WHAT IS BEING ASKED:
Retype, word for word, every line of the records below starting at the one that contains "ATOM 38 C CA" and ending at the one that contains "ATOM 79 N N"; include both of those lines and nothing more.
═══ MATERIAL SHOWN
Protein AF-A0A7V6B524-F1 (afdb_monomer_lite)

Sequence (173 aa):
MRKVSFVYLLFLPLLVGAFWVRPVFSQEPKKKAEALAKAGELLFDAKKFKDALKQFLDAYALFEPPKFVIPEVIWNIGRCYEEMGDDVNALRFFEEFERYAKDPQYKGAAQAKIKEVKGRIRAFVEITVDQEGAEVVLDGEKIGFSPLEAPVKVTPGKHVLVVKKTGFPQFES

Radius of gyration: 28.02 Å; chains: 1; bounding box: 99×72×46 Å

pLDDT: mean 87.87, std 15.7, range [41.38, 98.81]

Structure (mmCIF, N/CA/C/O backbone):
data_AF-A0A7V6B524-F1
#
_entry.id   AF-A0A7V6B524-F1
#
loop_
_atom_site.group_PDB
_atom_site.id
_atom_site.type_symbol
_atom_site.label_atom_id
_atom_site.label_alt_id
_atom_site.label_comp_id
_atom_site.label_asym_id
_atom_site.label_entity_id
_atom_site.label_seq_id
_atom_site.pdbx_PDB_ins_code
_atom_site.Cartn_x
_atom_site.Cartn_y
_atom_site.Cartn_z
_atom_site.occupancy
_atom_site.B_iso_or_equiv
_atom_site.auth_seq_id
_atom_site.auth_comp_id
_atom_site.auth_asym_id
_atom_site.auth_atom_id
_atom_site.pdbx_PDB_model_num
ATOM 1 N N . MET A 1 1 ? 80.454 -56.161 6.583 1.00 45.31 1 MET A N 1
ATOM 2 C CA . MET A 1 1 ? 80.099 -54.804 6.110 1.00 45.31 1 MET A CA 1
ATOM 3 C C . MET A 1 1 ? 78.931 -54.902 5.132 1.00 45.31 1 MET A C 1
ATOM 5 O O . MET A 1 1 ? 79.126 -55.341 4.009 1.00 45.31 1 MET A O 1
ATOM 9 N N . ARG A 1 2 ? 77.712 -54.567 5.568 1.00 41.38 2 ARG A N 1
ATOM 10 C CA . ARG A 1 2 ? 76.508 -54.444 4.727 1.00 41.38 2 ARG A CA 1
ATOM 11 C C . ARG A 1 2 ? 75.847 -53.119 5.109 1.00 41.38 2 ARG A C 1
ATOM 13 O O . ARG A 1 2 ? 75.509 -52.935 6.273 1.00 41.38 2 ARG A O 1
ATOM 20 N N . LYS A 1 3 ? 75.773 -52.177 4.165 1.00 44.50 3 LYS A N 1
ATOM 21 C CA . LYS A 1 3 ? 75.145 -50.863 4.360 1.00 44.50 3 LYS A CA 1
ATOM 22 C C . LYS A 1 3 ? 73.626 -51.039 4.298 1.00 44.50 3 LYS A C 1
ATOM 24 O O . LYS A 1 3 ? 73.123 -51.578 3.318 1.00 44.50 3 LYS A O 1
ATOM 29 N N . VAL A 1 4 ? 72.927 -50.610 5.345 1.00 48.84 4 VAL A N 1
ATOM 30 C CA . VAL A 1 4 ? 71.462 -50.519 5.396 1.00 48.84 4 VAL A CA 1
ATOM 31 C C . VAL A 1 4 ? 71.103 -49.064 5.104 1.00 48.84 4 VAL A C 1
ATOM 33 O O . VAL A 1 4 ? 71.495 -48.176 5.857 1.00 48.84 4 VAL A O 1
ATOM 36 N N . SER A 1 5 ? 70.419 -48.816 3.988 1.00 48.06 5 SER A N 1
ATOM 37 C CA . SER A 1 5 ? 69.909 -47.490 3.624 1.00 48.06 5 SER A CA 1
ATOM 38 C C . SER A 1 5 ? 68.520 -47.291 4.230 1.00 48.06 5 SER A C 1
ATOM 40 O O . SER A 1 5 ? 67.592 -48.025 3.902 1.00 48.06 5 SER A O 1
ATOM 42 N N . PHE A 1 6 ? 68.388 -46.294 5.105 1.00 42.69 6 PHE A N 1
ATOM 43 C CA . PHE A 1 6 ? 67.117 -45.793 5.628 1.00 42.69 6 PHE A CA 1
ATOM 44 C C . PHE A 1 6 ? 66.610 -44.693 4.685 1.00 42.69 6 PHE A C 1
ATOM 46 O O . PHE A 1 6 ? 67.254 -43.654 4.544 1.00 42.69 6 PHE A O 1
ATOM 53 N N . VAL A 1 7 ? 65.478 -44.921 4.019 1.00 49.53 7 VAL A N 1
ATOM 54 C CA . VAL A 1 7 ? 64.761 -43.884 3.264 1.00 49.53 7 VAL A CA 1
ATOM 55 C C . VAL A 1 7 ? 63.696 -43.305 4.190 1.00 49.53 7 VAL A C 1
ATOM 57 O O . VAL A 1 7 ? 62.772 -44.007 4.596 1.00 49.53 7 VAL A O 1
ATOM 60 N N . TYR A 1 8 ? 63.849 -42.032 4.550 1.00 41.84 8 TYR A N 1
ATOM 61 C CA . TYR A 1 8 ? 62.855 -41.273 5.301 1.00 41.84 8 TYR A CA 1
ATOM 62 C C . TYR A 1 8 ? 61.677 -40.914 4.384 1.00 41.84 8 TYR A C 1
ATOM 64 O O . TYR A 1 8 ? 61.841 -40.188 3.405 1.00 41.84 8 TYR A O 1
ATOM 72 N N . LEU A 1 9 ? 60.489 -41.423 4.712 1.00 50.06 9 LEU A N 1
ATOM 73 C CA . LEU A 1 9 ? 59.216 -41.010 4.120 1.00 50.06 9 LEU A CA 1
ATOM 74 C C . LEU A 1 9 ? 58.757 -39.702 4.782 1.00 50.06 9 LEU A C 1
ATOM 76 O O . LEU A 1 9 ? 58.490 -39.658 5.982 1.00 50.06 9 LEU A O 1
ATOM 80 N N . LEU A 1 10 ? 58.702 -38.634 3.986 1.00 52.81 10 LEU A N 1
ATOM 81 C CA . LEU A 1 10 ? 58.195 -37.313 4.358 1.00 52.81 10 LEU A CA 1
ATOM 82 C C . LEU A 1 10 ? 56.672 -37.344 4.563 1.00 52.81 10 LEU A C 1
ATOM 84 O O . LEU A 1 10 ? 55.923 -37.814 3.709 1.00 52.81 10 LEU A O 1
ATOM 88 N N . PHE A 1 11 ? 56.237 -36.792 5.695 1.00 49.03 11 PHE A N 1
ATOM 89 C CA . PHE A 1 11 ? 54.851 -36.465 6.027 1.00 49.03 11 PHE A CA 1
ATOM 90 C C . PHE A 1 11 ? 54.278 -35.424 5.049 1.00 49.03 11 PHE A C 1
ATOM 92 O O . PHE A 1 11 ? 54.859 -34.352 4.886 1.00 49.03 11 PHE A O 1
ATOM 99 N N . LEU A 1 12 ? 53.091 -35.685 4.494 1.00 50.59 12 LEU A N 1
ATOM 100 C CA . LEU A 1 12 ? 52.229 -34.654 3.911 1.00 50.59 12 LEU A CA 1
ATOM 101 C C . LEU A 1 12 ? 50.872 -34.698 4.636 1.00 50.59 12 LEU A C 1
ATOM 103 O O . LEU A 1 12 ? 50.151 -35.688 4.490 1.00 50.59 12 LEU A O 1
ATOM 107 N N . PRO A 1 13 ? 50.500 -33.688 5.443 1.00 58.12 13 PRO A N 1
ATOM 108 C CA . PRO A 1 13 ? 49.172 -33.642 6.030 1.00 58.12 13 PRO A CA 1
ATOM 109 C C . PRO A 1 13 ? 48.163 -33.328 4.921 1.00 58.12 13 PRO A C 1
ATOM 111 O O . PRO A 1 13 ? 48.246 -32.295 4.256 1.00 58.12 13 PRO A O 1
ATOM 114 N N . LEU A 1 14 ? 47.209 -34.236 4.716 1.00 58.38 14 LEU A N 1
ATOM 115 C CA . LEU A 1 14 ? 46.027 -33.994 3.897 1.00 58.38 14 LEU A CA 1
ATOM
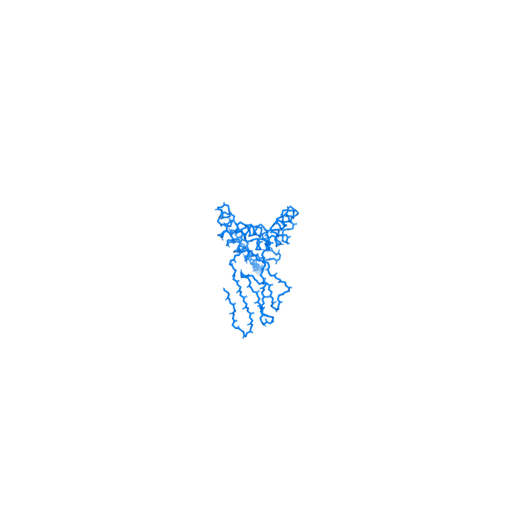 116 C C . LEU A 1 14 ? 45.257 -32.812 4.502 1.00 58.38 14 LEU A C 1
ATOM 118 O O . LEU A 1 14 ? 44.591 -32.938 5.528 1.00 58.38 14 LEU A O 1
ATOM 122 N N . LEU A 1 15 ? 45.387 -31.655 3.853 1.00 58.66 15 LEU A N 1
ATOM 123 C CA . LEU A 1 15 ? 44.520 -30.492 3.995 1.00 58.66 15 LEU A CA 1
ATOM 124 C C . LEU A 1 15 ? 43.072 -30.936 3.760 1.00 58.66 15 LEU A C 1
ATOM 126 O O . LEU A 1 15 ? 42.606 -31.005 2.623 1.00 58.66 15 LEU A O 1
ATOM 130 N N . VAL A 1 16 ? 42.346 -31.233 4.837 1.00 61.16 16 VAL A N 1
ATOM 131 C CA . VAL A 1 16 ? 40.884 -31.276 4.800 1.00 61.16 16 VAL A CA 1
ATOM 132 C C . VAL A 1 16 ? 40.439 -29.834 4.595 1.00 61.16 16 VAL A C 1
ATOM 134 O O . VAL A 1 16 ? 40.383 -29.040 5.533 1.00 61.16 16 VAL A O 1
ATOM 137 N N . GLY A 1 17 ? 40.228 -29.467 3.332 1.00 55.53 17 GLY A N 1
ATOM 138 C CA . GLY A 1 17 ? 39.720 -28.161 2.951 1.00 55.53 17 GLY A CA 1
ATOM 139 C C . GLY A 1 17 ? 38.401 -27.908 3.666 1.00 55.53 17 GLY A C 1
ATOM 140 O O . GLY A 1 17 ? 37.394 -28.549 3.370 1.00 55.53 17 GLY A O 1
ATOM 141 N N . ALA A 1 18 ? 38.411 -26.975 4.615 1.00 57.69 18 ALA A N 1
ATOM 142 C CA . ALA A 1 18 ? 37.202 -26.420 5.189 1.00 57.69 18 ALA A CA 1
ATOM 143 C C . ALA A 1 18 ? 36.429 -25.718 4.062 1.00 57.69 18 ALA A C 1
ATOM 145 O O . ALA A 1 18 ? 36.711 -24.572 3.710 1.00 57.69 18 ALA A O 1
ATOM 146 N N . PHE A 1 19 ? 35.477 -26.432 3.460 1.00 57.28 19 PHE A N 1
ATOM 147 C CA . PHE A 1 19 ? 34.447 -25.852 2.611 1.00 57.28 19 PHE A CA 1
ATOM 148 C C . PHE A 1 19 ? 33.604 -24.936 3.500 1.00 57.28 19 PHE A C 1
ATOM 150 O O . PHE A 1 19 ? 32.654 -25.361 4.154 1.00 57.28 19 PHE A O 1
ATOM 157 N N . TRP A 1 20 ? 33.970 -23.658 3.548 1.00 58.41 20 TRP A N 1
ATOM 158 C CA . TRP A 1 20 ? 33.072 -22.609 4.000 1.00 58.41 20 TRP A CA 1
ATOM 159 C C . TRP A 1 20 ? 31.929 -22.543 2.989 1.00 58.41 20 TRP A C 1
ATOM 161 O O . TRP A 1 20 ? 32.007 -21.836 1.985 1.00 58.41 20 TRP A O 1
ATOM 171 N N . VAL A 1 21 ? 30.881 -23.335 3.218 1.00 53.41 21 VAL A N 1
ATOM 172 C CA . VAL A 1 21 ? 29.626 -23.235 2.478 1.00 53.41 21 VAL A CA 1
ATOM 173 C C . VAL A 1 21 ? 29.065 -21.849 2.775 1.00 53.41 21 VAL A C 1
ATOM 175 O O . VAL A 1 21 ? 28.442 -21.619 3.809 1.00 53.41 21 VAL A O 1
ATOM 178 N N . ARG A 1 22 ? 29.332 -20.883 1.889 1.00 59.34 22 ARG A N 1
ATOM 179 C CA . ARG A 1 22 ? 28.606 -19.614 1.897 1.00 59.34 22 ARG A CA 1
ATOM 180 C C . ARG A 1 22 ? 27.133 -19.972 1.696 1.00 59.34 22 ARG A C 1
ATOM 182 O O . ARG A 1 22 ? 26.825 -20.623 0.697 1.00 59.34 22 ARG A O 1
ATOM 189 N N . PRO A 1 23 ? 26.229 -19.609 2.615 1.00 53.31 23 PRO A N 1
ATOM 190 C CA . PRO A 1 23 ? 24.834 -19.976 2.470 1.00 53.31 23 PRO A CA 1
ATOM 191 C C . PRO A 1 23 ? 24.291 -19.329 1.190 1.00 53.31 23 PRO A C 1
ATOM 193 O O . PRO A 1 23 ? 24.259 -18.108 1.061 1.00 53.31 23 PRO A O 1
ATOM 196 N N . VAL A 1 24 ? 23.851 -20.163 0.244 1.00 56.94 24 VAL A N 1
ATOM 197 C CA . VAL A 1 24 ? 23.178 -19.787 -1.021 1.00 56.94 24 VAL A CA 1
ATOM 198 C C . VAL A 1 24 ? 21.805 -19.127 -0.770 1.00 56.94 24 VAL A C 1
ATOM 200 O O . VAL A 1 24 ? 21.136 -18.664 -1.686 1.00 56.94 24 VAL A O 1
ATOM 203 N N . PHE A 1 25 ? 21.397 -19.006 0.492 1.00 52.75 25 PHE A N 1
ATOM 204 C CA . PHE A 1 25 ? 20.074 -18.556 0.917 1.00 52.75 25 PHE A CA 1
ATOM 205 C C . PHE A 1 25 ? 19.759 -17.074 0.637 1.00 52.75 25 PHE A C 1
══════
═══ MATERIAL SHOWN
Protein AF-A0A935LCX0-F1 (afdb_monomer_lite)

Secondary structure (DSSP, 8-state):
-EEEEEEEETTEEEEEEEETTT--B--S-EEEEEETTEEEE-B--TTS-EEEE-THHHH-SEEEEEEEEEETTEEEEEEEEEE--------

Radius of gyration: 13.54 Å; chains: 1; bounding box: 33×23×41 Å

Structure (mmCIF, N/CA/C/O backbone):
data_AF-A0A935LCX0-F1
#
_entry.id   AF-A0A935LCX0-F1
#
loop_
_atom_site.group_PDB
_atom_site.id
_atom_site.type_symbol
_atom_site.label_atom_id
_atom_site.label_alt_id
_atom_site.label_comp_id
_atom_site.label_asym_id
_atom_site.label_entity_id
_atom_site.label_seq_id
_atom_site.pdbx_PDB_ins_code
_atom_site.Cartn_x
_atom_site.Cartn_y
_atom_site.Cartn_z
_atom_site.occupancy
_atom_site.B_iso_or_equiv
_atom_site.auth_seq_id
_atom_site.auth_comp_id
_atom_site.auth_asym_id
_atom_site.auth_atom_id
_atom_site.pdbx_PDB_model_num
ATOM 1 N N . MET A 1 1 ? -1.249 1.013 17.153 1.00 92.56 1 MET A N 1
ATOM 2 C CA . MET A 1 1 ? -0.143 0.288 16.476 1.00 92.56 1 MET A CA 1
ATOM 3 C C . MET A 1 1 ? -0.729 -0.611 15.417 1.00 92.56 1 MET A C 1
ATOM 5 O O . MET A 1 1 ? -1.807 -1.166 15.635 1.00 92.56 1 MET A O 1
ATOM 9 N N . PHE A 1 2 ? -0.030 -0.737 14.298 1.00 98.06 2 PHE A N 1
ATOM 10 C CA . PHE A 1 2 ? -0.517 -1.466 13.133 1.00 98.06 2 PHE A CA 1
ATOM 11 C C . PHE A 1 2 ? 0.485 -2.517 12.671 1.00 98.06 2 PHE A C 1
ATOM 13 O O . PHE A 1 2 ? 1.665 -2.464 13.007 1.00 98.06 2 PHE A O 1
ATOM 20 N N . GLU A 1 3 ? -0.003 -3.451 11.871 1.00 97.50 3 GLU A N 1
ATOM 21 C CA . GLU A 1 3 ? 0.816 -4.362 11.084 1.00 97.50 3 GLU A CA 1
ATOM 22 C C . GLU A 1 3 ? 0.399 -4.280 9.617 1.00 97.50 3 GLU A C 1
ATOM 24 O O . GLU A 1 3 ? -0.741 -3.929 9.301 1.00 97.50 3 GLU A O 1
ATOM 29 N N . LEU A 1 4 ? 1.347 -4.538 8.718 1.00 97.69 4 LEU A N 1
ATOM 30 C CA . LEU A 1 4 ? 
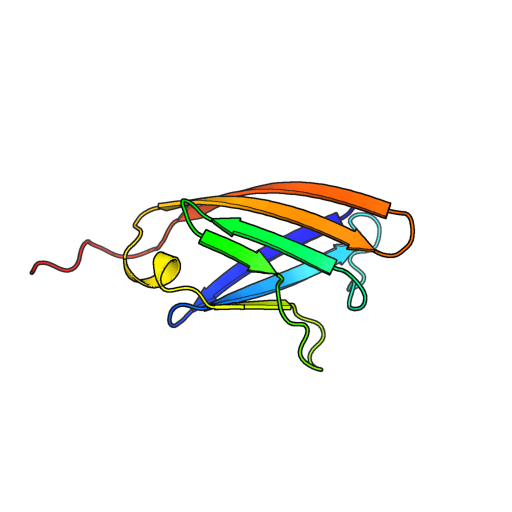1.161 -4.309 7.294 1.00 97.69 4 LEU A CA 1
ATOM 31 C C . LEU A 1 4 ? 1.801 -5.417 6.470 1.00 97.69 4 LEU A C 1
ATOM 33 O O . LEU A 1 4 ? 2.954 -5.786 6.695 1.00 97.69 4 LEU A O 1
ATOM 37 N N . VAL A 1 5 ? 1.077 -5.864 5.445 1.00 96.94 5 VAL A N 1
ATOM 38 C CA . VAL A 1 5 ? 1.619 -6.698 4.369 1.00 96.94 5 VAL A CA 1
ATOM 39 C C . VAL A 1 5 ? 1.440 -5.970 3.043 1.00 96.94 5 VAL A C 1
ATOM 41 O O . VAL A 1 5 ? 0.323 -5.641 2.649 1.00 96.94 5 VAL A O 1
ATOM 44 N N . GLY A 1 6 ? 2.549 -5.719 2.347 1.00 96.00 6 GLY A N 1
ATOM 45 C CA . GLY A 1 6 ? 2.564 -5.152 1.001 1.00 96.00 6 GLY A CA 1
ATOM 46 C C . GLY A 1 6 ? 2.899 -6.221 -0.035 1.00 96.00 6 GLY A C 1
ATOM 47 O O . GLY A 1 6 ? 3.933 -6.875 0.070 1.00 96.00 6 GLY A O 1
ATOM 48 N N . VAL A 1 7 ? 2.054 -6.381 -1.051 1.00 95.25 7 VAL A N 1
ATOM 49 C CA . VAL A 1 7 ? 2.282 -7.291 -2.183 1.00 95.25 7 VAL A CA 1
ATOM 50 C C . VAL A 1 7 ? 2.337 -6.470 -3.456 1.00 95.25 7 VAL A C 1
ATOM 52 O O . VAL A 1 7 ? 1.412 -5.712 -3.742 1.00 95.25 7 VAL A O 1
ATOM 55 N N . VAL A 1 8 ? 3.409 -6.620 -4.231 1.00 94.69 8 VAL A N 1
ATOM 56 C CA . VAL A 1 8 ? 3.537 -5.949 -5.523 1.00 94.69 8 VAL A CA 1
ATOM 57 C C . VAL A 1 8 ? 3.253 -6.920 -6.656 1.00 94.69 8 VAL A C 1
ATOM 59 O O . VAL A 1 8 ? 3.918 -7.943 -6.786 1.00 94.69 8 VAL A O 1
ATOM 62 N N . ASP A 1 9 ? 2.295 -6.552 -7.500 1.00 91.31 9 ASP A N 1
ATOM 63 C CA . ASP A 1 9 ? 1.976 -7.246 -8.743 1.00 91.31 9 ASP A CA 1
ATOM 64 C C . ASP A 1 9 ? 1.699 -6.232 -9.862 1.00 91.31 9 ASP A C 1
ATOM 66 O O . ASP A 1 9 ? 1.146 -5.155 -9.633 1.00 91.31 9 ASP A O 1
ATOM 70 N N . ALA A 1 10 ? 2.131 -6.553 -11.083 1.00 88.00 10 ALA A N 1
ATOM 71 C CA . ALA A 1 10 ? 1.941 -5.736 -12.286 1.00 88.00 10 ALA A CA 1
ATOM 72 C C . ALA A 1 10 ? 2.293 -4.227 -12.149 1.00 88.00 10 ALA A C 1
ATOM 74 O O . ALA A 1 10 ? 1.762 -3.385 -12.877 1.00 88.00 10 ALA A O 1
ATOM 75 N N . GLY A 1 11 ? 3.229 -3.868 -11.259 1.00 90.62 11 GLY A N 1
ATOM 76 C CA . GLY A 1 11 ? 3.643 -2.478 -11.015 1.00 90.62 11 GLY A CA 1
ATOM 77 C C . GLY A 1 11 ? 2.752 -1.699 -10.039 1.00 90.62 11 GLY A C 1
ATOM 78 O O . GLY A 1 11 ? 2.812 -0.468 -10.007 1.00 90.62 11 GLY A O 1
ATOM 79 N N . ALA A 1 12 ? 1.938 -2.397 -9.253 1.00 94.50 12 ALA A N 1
══════
RESULT OF THIS TASK:
ATOM 38 C CA . VAL A 1 5 ? 1.619 -6.698 4.369 1.00 96.94 5 VAL A CA 1
ATOM 39 C C . VAL A 1 5 ? 1.440 -5.970 3.043 1.00 96.94 5 VAL A C 1
ATOM 41 O O . VAL A 1 5 ? 0.323 -5.641 2.649 1.00 96.94 5 VAL A O 1
ATOM 44 N N . GLY A 1 6 ? 2.549 -5.719 2.347 1.00 96.00 6 GLY A N 1
ATOM 45 C CA . GLY A 1 6 ? 2.564 -5.152 1.001 1.00 96.00 6 GLY A CA 1
ATOM 46 C C . GLY A 1 6 ? 2.899 -6.221 -0.035 1.00 96.00 6 GLY A C 1
ATOM 47 O O . GLY A 1 6 ? 3.933 -6.875 0.070 1.00 96.00 6 GLY A O 1
ATOM 48 N N . VAL A 1 7 ? 2.054 -6.381 -1.051 1.00 95.25 7 VAL A N 1
ATOM 49 C CA . VAL A 1 7 ? 2.282 -7.291 -2.183 1.00 95.25 7 VAL A CA 1
ATOM 50 C C . VAL A 1 7 ? 2.337 -6.470 -3.456 1.00 95.25 7 VAL A C 1
ATOM 52 O O . VAL A 1 7 ? 1.412 -5.712 -3.742 1.00 95.25 7 VAL A O 1
ATOM 55 N N . VAL A 1 8 ? 3.409 -6.620 -4.231 1.00 94.69 8 VAL A N 1
ATOM 56 C CA . VAL A 1 8 ? 3.537 -5.949 -5.523 1.00 94.69 8 VAL A CA 1
ATOM 57 C C . VAL A 1 8 ? 3.253 -6.920 -6.656 1.00 94.69 8 VAL A C 1
ATOM 59 O O . VAL A 1 8 ? 3.918 -7.943 -6.786 1.00 94.69 8 VAL A O 1
ATOM 62 N N . ASP A 1 9 ? 2.295 -6.552 -7.500 1.00 91.31 9 ASP A N 1
ATOM 63 C CA . ASP A 1 9 ? 1.976 -7.246 -8.743 1.00 91.31 9 ASP A CA 1
ATOM 64 C C . ASP A 1 9 ? 1.699 -6.232 -9.862 1.00 91.31 9 ASP A C 1
ATOM 66 O O . ASP A 1 9 ? 1.146 -5.155 -9.633 1.00 91.31 9 ASP A O 1
ATOM 70 N N . ALA A 1 10 ? 2.131 -6.553 -11.083 1.00 88.00 10 ALA A N 1
ATOM 71 C CA . ALA A 1 10 ? 1.941 -5.736 -12.286 1.00 88.00 10 ALA A CA 1
ATOM 72 C C . ALA A 1 10 ? 2.293 -4.227 -12.149 1.00 88.00 10 ALA A C 1
ATOM 74 O O . ALA A 1 10 ? 1.762 -3.385 -12.877 1.00 88.00 10 ALA A O 1
ATOM 75 N N . GLY A 1 11 ? 3.229 -3.868 -11.259 1.00 90.62 11 GLY A N 1
ATOM 76 C CA . GLY A 1 11 ? 3.643 -2.478 -11.015 1.00 90.62 11 GLY A CA 1
ATOM 77 C C . GLY A 1 11 ? 2.752 -1.699 -10.039 1.00 90.62 11 GLY A C 1
ATOM 78 O O . GLY A 1 11 ? 2.812 -0.468 -10.007 1.00 90.62 11 GLY A O 1
ATOM 79 N N . ALA A 1 12 ? 1.938 -2.397 -9.253 1.00 94.50 12 ALA A N 1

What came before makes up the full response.